— WHAT YOU SHOULD DO —
Leave the pictures out and write out exactly the lines from the top of the entries through the line containing "ATOM 10 C CA".

======== DATASET CONTENT ========

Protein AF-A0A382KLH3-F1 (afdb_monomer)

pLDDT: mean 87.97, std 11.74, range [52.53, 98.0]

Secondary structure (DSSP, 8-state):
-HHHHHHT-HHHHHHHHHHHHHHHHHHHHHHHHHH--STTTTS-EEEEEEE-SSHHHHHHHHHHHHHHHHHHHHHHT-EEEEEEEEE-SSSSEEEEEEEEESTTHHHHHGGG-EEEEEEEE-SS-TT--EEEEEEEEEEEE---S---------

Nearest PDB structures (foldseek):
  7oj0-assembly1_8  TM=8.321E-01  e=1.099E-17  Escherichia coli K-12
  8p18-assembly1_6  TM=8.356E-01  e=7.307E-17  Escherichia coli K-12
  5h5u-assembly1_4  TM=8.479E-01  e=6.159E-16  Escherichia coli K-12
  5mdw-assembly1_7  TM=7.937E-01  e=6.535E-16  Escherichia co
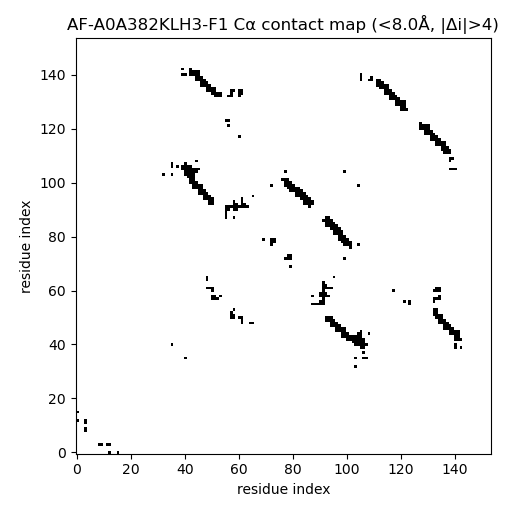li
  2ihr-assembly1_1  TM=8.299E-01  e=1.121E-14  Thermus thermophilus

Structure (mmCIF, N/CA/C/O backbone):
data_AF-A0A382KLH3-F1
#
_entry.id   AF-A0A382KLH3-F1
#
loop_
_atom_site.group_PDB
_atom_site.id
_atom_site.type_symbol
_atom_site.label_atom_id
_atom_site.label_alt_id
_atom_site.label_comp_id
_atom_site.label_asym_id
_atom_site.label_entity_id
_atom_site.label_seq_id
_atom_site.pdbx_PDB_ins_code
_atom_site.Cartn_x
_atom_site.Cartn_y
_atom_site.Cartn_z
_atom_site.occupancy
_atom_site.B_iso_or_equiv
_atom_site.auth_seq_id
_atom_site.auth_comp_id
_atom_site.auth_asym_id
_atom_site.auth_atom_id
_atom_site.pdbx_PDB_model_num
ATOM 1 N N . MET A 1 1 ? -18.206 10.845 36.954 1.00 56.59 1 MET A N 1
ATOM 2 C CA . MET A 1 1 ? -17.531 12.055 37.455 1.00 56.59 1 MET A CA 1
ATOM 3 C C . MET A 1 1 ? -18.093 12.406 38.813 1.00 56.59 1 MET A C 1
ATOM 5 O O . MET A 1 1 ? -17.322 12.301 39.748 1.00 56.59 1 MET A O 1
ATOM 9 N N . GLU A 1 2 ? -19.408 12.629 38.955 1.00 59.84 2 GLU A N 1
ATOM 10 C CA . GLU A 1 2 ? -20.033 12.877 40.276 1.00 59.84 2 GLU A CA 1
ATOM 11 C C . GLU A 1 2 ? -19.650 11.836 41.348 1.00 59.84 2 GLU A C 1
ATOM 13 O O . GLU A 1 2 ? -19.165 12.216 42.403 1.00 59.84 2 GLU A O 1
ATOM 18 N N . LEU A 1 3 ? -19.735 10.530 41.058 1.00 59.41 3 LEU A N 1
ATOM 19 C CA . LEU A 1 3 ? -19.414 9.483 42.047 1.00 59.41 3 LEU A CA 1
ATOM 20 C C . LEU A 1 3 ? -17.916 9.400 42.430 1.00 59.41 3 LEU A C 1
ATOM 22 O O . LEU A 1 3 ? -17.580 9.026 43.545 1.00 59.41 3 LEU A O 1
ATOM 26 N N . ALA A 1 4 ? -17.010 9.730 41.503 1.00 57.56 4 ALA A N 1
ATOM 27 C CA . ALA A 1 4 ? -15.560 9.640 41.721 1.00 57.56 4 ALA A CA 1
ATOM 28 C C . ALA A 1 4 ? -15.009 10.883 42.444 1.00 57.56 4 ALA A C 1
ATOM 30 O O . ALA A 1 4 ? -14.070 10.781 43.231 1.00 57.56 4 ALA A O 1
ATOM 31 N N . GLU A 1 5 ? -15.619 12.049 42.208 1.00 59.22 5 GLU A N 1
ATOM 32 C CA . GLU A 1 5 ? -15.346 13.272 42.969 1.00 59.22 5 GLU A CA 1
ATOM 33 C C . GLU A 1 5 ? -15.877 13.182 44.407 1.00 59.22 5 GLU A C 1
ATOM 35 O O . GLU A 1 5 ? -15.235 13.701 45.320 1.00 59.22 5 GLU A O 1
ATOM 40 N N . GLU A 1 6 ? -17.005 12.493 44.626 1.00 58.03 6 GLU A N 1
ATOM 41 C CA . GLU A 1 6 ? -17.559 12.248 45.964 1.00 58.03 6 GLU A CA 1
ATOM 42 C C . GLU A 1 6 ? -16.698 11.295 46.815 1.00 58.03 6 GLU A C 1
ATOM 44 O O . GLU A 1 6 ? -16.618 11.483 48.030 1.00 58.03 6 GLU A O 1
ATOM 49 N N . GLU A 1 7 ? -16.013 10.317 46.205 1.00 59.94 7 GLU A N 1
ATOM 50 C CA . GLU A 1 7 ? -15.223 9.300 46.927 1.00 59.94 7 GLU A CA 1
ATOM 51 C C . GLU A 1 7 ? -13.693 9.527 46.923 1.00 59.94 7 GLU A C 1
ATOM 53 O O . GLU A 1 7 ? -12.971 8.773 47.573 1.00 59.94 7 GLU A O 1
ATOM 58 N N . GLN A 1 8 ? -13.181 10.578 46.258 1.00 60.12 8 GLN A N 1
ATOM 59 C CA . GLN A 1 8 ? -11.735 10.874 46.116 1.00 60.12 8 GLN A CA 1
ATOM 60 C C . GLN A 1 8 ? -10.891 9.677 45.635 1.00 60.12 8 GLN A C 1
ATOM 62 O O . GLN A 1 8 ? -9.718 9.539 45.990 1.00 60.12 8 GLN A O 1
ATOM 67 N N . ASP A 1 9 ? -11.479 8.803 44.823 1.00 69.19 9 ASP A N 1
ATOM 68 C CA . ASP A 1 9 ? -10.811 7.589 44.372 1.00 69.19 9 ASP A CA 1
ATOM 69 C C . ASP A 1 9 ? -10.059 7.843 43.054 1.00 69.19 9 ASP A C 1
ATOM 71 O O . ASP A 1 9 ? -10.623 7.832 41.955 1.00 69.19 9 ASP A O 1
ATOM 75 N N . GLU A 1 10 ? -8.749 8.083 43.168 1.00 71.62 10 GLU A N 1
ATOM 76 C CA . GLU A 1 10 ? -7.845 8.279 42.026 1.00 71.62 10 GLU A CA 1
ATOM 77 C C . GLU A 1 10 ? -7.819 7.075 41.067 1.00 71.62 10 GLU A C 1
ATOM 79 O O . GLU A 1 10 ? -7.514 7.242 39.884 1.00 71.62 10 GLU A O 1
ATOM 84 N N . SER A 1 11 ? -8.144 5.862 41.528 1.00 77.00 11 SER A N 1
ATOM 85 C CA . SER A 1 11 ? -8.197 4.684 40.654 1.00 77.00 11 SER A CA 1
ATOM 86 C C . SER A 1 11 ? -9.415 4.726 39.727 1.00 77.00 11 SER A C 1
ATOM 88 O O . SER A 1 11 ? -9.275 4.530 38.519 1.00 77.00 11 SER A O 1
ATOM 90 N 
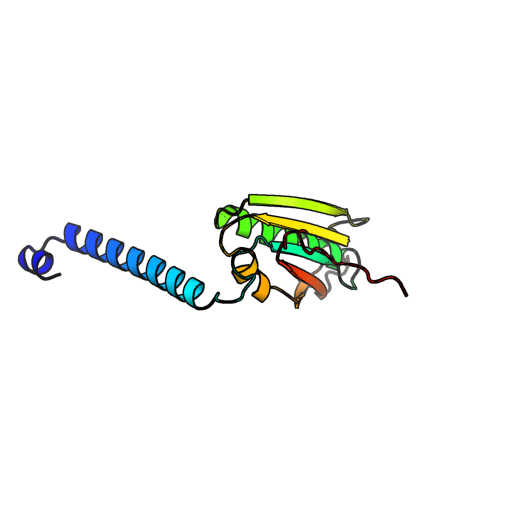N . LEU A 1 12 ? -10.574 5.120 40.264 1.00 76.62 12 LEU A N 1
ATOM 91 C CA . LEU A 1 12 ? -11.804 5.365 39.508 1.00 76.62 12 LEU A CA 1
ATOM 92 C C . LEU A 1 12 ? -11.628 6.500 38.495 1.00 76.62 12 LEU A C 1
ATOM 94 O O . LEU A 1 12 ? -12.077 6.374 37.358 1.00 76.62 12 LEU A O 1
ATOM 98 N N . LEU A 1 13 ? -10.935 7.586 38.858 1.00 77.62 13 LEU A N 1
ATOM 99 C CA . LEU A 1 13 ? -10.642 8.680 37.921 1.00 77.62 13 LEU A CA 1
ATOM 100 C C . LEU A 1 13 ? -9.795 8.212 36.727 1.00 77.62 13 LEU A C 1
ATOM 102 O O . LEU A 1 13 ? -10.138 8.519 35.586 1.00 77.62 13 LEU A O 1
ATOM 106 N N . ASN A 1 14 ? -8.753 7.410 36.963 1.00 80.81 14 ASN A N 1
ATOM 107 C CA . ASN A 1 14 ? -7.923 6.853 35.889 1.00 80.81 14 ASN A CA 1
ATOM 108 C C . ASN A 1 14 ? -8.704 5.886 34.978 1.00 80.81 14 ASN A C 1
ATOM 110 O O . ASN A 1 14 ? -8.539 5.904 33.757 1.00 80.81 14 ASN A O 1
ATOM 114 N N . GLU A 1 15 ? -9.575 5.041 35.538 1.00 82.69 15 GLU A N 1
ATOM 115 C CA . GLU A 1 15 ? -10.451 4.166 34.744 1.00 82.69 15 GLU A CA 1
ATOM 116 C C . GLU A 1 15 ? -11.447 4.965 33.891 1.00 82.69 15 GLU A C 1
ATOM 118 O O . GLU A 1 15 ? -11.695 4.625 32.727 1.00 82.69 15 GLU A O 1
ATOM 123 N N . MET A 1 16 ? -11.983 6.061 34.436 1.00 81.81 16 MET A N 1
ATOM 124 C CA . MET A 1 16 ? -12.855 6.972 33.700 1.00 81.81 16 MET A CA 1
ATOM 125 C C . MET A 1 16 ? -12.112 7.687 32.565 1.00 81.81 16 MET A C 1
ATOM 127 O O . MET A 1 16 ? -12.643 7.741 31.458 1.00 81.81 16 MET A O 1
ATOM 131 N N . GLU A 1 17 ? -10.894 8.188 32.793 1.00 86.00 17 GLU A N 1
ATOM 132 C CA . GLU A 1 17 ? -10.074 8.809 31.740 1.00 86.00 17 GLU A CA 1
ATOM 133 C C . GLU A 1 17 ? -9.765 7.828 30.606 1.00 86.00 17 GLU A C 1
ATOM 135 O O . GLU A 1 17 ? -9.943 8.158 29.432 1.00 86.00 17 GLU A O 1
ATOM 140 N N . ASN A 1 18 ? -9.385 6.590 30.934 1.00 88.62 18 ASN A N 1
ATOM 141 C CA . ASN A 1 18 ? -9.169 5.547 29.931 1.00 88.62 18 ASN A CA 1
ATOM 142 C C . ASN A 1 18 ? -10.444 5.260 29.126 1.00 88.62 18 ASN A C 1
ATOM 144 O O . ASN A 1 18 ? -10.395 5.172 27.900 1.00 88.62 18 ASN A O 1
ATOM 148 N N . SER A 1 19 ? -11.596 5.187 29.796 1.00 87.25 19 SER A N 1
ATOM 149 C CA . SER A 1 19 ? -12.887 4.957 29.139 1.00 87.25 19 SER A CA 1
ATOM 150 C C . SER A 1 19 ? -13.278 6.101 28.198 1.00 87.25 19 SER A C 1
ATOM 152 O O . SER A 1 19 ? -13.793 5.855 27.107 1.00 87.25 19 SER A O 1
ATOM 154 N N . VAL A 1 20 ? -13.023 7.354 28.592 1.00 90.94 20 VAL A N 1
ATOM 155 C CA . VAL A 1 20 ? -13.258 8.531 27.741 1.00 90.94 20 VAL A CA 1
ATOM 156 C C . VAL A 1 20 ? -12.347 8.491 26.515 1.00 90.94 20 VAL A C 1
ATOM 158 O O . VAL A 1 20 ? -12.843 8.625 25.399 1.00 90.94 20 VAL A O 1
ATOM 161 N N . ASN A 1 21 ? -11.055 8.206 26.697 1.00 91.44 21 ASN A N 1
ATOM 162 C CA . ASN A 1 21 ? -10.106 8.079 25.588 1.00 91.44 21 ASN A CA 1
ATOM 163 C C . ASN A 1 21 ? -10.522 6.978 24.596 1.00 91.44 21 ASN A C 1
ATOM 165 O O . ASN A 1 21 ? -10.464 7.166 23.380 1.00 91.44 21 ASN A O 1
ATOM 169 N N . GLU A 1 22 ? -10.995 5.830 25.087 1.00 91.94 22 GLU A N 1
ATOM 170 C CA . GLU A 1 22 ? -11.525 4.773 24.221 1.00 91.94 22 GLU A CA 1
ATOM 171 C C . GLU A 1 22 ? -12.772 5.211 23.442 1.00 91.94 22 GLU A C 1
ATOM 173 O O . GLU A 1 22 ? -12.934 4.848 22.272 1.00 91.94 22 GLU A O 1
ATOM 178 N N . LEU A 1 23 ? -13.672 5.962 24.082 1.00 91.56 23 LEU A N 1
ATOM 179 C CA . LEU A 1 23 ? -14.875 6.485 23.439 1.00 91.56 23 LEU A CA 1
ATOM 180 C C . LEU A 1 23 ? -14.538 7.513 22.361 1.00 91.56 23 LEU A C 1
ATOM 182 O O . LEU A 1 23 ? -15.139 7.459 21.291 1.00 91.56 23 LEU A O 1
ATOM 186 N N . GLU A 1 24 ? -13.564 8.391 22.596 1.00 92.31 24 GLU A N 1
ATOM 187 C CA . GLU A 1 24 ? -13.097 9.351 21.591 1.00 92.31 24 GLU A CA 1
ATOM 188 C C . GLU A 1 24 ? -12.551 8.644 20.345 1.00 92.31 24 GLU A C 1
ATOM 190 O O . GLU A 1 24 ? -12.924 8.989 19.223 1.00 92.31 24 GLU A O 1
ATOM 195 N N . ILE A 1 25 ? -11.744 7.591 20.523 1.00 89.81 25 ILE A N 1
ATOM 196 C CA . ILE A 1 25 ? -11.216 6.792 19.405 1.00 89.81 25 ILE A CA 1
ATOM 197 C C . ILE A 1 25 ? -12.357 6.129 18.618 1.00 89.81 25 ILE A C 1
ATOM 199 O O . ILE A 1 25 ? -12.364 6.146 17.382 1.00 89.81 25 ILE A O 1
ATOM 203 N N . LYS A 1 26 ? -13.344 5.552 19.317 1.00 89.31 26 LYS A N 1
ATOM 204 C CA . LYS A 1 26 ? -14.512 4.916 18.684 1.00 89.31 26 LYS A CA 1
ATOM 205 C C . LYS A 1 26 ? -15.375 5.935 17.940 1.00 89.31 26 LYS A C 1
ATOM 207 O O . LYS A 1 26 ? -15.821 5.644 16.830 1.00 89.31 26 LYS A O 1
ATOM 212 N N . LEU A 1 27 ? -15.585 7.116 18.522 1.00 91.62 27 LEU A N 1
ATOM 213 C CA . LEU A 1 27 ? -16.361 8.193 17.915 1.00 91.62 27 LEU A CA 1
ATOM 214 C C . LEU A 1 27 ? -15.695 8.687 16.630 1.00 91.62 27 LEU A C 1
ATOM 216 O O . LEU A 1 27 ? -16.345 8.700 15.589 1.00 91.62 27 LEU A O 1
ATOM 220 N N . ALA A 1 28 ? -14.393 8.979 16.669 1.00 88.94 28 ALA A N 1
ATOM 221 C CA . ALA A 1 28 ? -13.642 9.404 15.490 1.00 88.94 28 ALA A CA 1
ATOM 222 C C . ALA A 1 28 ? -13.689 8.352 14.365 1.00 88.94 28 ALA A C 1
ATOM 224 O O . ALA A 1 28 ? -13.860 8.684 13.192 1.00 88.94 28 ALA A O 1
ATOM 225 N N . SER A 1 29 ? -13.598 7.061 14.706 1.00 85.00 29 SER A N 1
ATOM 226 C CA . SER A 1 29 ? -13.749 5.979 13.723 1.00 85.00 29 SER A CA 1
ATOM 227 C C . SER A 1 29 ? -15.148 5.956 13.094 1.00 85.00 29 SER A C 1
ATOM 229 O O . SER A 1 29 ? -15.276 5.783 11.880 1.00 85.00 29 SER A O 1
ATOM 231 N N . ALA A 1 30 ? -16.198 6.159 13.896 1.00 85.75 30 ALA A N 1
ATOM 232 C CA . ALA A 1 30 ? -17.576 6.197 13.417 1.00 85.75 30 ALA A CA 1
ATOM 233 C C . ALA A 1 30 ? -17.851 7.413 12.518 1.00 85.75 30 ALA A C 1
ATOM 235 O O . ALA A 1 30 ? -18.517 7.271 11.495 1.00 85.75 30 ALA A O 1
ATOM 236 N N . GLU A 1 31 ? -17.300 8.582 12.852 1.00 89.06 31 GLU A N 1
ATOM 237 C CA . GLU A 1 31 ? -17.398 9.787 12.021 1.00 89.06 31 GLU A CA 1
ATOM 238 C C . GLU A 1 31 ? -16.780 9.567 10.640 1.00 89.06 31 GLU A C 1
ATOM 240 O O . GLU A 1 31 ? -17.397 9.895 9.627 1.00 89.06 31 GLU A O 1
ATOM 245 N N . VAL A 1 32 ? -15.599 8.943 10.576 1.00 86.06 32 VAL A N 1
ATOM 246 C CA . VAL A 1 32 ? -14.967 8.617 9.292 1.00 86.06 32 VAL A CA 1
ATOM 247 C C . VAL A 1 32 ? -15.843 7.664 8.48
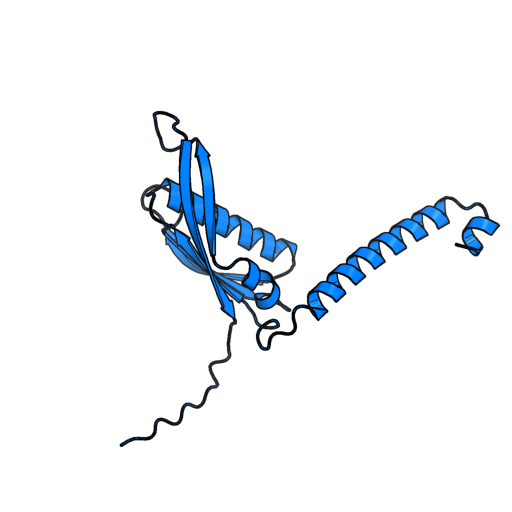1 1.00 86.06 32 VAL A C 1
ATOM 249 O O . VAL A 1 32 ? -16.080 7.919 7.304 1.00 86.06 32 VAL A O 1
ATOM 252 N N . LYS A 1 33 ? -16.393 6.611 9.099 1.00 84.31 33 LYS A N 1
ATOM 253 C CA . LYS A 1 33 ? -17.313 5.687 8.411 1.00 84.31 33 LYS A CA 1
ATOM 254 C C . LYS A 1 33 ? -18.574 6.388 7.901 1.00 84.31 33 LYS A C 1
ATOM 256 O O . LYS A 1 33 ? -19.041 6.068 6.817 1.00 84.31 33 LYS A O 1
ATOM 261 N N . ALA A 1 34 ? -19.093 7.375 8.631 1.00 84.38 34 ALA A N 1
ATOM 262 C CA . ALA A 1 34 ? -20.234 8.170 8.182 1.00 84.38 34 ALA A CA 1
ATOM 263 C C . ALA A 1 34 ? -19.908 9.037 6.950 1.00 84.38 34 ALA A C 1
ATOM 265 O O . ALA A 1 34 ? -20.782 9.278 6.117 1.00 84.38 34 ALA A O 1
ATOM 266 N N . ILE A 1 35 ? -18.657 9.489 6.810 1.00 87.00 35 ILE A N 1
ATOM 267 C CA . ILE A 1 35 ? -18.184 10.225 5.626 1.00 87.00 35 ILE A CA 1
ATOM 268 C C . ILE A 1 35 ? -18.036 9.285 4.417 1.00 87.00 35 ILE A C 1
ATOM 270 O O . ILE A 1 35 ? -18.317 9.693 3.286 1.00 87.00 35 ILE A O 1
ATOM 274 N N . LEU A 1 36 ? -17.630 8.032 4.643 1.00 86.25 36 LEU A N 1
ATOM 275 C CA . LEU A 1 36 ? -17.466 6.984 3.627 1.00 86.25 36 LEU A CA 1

========

— ANSWER AREA —
Protein AF-A0A382KLH3-F1 (afdb_monomer)

pLDDT: mean 87.97, std 11.74, range [52.53, 98.0]

Secondary structure (DSSP, 8-state):
-HHHHHHT-HHHHHHHHHHHHHHHHHHHHHHHHHH--STTTTS-EEEEEEE-SSHHHHHHHHHHHHHHHHHHHHHHT-EEEEEEEEE-SSSSEEEEEEEEESTTHHHHHGGG-EEEEEEEE-SS-TT--EEEEEEEEEEEE---S---------

Nearest PDB structures (foldseek):
  7oj0-assembly1_8  TM=8.321E-01  e=1.099E-17  Escherichia coli K-12
  8p18-assembly1_6  TM=8.356E-01  e=7.307E-17  Escherichia coli K-12
  5h5u-assembly1_4  TM=8.479E-01  e=6.159E-16  Escherichia coli K-12
  5mdw-assembly1_7  TM=7.937E-01  e=6.535E-16  Escherichia co
li
  2ihr-assembly1_1  TM=8.299E-01  e=1.121E-14  Thermus thermophilus

Structure (mmCIF, N/CA/C/O backbone):
data_AF-A0A382KLH3-F1
#
_entry.id   AF-A0A382KLH3-F1
#
loop_
_atom_site.group_PDB
_atom_site.id
_atom_site.type_symbol
_atom_site.label_atom_id
_atom_site.label_alt_id
_atom_site.label_comp_id
_atom_site.label_asym_id
_atom_site.label_entity_id
_atom_site.label_seq_id
_atom_site.pdbx_PDB_ins_code
_atom_site.Cartn_x
_atom_site.Cartn_y
_atom_site.Cartn_z
_atom_site.occupancy
_atom_site.B_iso_or_equiv
_atom_site.auth_seq_id
_atom_site.auth_comp_id
_atom_site.auth_asym_id
_atom_site.auth_atom_id
_atom_site.pdbx_PDB_model_num
ATOM 1 N N . MET A 1 1 ? -18.206 10.845 36.954 1.00 56.59 1 MET A N 1
ATOM 2 C CA . MET A 1 1 ? -17.531 12.055 37.455 1.00 56.59 1 MET A CA 1
ATOM 3 C C . MET A 1 1 ? -18.093 12.406 38.813 1.00 56.59 1 MET A C 1
ATOM 5 O O . MET A 1 1 ? -17.322 12.301 39.748 1.00 56.59 1 MET A O 1
ATOM 9 N N . GLU A 1 2 ? -19.408 12.629 38.955 1.00 59.84 2 GLU A N 1
ATOM 10 C CA . GLU A 1 2 ? -20.033 12.877 40.276 1.00 59.84 2 GLU A CA 1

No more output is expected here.